◆ AVAILABLE RECORDS:
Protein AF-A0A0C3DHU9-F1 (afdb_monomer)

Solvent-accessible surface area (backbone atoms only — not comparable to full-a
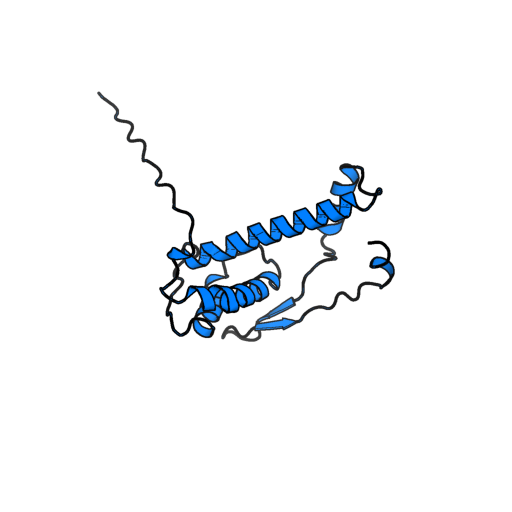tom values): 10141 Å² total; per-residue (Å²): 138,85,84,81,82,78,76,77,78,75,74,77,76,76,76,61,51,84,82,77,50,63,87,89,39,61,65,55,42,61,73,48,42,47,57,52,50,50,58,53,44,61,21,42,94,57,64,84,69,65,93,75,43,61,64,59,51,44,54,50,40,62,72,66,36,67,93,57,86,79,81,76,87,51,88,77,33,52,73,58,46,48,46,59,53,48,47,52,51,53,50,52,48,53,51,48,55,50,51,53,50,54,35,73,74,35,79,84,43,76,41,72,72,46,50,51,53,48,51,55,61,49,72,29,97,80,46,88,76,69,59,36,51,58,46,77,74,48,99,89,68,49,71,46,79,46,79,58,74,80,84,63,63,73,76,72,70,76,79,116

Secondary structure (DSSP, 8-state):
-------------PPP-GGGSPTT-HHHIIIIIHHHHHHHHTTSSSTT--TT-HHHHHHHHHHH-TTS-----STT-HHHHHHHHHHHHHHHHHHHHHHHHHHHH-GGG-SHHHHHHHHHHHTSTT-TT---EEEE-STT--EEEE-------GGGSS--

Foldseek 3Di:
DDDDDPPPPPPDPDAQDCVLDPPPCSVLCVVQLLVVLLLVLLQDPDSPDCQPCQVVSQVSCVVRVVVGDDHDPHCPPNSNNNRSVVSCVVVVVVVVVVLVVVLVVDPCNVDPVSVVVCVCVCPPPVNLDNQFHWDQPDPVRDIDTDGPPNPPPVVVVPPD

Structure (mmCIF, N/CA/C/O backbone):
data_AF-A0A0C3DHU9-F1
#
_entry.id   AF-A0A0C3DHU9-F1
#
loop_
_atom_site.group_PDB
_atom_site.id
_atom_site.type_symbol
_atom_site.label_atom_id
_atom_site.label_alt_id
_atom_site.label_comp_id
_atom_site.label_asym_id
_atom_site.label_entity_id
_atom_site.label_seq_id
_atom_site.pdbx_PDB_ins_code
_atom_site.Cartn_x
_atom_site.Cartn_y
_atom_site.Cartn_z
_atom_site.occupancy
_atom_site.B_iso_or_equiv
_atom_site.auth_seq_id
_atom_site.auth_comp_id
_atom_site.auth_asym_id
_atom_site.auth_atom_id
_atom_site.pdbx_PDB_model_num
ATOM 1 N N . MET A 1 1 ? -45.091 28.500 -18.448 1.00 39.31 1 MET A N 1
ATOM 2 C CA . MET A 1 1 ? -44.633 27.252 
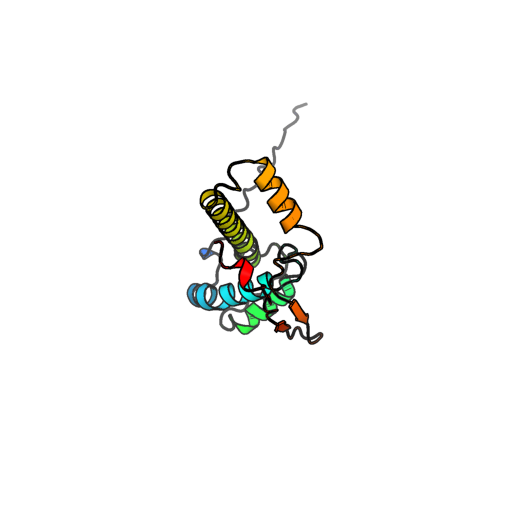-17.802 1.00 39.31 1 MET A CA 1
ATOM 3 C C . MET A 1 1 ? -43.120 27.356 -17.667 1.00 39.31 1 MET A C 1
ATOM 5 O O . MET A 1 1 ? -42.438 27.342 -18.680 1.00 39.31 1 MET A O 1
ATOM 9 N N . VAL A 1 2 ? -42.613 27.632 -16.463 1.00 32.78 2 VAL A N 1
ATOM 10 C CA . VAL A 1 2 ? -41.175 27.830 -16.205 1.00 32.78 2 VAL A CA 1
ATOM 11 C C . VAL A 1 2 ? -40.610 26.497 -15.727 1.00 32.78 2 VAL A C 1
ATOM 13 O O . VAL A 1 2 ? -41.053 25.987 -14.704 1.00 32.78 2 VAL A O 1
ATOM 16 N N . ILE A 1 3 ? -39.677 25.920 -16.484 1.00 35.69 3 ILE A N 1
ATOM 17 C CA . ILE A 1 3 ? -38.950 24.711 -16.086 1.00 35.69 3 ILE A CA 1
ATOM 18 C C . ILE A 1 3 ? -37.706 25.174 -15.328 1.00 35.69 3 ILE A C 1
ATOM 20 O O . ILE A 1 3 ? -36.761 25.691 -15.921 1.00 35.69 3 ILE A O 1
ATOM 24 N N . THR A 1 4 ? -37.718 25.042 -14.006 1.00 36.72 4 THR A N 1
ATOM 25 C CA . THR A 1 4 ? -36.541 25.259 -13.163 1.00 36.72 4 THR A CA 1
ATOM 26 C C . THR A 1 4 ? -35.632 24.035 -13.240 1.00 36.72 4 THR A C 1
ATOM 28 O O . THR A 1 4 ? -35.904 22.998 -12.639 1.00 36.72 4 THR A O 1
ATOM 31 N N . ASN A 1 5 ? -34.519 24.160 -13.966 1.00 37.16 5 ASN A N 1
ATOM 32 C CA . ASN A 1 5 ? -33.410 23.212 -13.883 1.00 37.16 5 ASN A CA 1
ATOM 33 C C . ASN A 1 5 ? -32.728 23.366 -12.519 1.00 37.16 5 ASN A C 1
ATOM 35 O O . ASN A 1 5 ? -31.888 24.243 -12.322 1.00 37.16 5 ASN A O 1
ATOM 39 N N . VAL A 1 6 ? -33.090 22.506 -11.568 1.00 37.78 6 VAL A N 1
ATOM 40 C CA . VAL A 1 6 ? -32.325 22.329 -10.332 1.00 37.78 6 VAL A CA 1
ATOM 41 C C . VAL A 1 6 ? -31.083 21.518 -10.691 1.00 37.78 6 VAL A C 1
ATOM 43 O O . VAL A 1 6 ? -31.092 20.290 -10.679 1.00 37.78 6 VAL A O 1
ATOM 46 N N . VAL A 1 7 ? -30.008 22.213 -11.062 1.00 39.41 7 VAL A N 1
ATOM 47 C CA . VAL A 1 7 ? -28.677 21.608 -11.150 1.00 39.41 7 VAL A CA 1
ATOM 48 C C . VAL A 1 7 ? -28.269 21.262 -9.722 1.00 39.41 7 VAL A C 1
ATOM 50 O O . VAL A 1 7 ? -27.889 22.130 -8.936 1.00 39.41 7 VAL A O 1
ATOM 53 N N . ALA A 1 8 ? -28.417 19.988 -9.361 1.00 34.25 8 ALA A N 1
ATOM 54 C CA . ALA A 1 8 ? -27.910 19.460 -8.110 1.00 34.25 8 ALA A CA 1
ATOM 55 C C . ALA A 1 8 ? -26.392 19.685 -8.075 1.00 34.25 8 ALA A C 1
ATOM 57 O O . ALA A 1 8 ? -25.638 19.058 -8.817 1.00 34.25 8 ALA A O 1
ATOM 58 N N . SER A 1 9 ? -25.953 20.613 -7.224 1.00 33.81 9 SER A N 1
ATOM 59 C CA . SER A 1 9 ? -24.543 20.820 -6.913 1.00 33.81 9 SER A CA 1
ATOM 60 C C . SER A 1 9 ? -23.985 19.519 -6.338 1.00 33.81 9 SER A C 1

◆ WHAT TO PRODUCE: Set the listing down in full and exactly. Pictures within it should not appear in the copy.

◆ REPLY:
Protein AF-A0A0C3DHU9-F1 (afdb_monomer)

Solvent-accessible surface area (backbone atoms only — not comparable to full-a
tom values): 10141 Å² total; per-residue (Å²): 138,85,84,81,82,78,76,77,78,75,74,77,76,76,76,61,51,84,82,77,50,63,87,89,39,61,65,55,42,61,73,48,42,47,57,52,50,50,58,53,44,61,21,42,94,57,64,84,69,65,93,75,43,61,64,59,51,44,54,50,40,62,72,66,36,67,93,57,86,79,81,76,87,51,88,77,33,52,73,58,46,48,46,59,53,48,47,52,51,53,50,52,48,53,51,48,55,50,51,53,50,54,35,73,74,35,79,84,43,76,41,72,72,46,50,51,53,48,51,55,61,49,72,29,97,80,46,88,76,69,59,36,51,58,46,77,74,48,99,89,68,49,71,46,79,46,79,58,74,80,84,63,63,73,76,72,70,76,79,116

Secondary structure (DSSP, 8-state):
-------------PPP-GGGSPTT-HHHIIIIIHHHHHHHHTTSSSTT--TT-HHHHHHHHHHH-TTS-----STT-HHHHHHHHHHHHHHHHHHHHHHHHHHHH-GGG-SHHHHHHHHHHHTSTT-TT---EEEE-STT--EEEE-------GGGSS--

Foldseek 3Di:
DDDDDPPPPPPDPDAQDCVLDPPPCSVLCVVQLLVVLLLVLLQDPDSPDCQPCQVVSQVSCVVRVVVGDDHDPHCPPNSNNNRSVVSCVVVVVVVVVVLVVVLVVDPCNVDPVSVVVCVCVCPPPVNLDNQFHWDQPDPVRDIDTDGPPNPPPVVVVPPD

Structure (mmCIF, N/CA/C/O backbone):
data_AF-A0A0C3DHU9-F1
#
_entry.id   AF-A0A0C3DHU9-F1
#
loop_
_atom_site.group_PDB
_atom_site.id
_atom_site.type_symbol
_atom_site.label_atom_id
_atom_site.label_alt_id
_atom_site.label_comp_id
_atom_site.label_asym_id
_atom_site.label_entity_id
_atom_site.label_seq_id
_atom_site.pdbx_PDB_ins_code
_atom_site.Cartn_x
_atom_site.Cartn_y
_atom_site.Cartn_z
_atom_site.occupancy
_atom_site.B_iso_or_equiv
_atom_site.auth_seq_id
_atom_site.auth_comp_id
_atom_site.auth_asym_id
_atom_site.auth_atom_id
_atom_site.pdbx_PDB_model_num
ATOM 1 N N . MET A 1 1 ? -45.091 28.500 -18.448 1.00 39.31 1 MET A N 1
ATOM 2 C CA . MET A 1 1 ? -44.633 27.252 
-17.802 1.00 39.31 1 MET A CA 1
ATOM 3 C C . MET A 1 1 ? -43.120 27.356 -17.667 1.00 39.31 1 MET A C 1
ATOM 5 O O . MET A 1 1 ? -42.438 27.342 -18.680 1.00 39.31 1 MET A O 1
ATOM 9 N N . VAL A 1 2 ? -42.613 27.632 -16.463 1.00 32.78 2 VAL A N 1
ATOM 10 C CA . VAL A 1 2 ? -41.175 27.830 -16.205 1.00 32.78 2 VAL A CA 1
ATOM 11 C C . VAL A 1 2 ? -40.610 26.497 -15.727 1.00 32.78 2 VAL A C 1
ATOM 13 O O . VAL A 1 2 ? -41.053 25.987 -14.704 1.00 32.78 2 VAL A O 1
ATOM 16 N N . ILE A 1 3 ? -39.677 25.920 -16.484 1.00 35.69 3 ILE A N 1
ATOM 17 C CA . ILE A 1 3 ? -38.950 24.711 -16.086 1.00 35.69 3 ILE A CA 1
ATOM 18 C C . ILE A 1 3 ? -37.706 25.174 -15.328 1.00 35.69 3 ILE A C 1
ATOM 20 O O . ILE A 1 3 ? -36.761 25.691 -15.921 1.00 35.69 3 ILE A O 1
ATOM 24 N N . THR A 1 4 ? -37.718 25.042 -14.006 1.00 36.72 4 THR A N 1
ATOM 25 C CA . THR A 1 4 ? -36.541 25.259 -13.163 1.00 36.72 4 THR A CA 1
ATOM 26 C C . THR A 1 4 ? -35.632 24.035 -13.240 1.00 36.72 4 THR A C 1
ATOM 28 O O . THR A 1 4 ? -35.904 22.998 -12.639 1.00 36.72 4 THR A O 1
ATOM 31 N N . ASN A 1 5 ? -34.519 24.160 -13.966 1.00 37.16 5 ASN A N 1
ATOM 32 C CA . ASN A 1 5 ? -33.410 23.212 -13.883 1.00 37.16 5 ASN A CA 1
ATOM 33 C C . ASN A 1 5 ? -32.728 23.366 -12.519 1.00 37.16 5 ASN A C 1
ATOM 35 O O . ASN A 1 5 ? -31.888 24.243 -12.322 1.00 37.16 5 ASN A O 1
ATOM 39 N N . VAL A 1 6 ? -33.090 22.506 -11.568 1.00 37.78 6 VAL A N 1
ATOM 40 C CA . VAL A 1 6 ? -32.325 22.329 -10.332 1.00 37.78 6 VAL A CA 1
ATOM 41 C C . VAL A 1 6 ? -31.083 21.518 -10.691 1.00 37.78 6 VAL A C 1
ATOM 43 O O . VAL A 1 6 ? -31.092 20.290 -10.679 1.00 37.78 6 VAL A O 1
ATOM 46 N N . VAL A 1 7 ? -30.008 22.213 -11.062 1.00 39.41 7 VAL A N 1
ATOM 47 C CA . VAL A 1 7 ? -28.677 21.608 -11.150 1.00 39.41 7 VAL A CA 1
ATOM 48 C C . VAL A 1 7 ? -28.269 21.262 -9.722 1.00 39.41 7 VAL A C 1
ATOM 50 O O . VAL A 1 7 ? -27.889 22.130 -8.936 1.00 39.41 7 VAL A O 1
ATOM 53 N N . ALA A 1 8 ? -28.417 19.988 -9.361 1.00 34.25 8 ALA A N 1
ATOM 54 C CA . ALA A 1 8 ? -27.910 19.460 -8.110 1.00 34.25 8 ALA A CA 1
ATOM 55 C C . ALA A 1 8 ? -26.392 19.685 -8.075 1.00 34.25 8 ALA A C 1
ATOM 57 O O . ALA A 1 8 ? -25.638 19.058 -8.817 1.00 34.25 8 ALA A O 1
ATOM 58 N N . SER A 1 9 ? -25.953 20.613 -7.224 1.00 33.81 9 SER A N 1
ATOM 59 C CA . SER A 1 9 ? -24.543 20.820 -6.913 1.00 33.81 9 SER A CA 1
ATOM 60 C C . SER A 1 9 ? -23.985 19.519 -6.338 1.00 33.81 9 SER A C 1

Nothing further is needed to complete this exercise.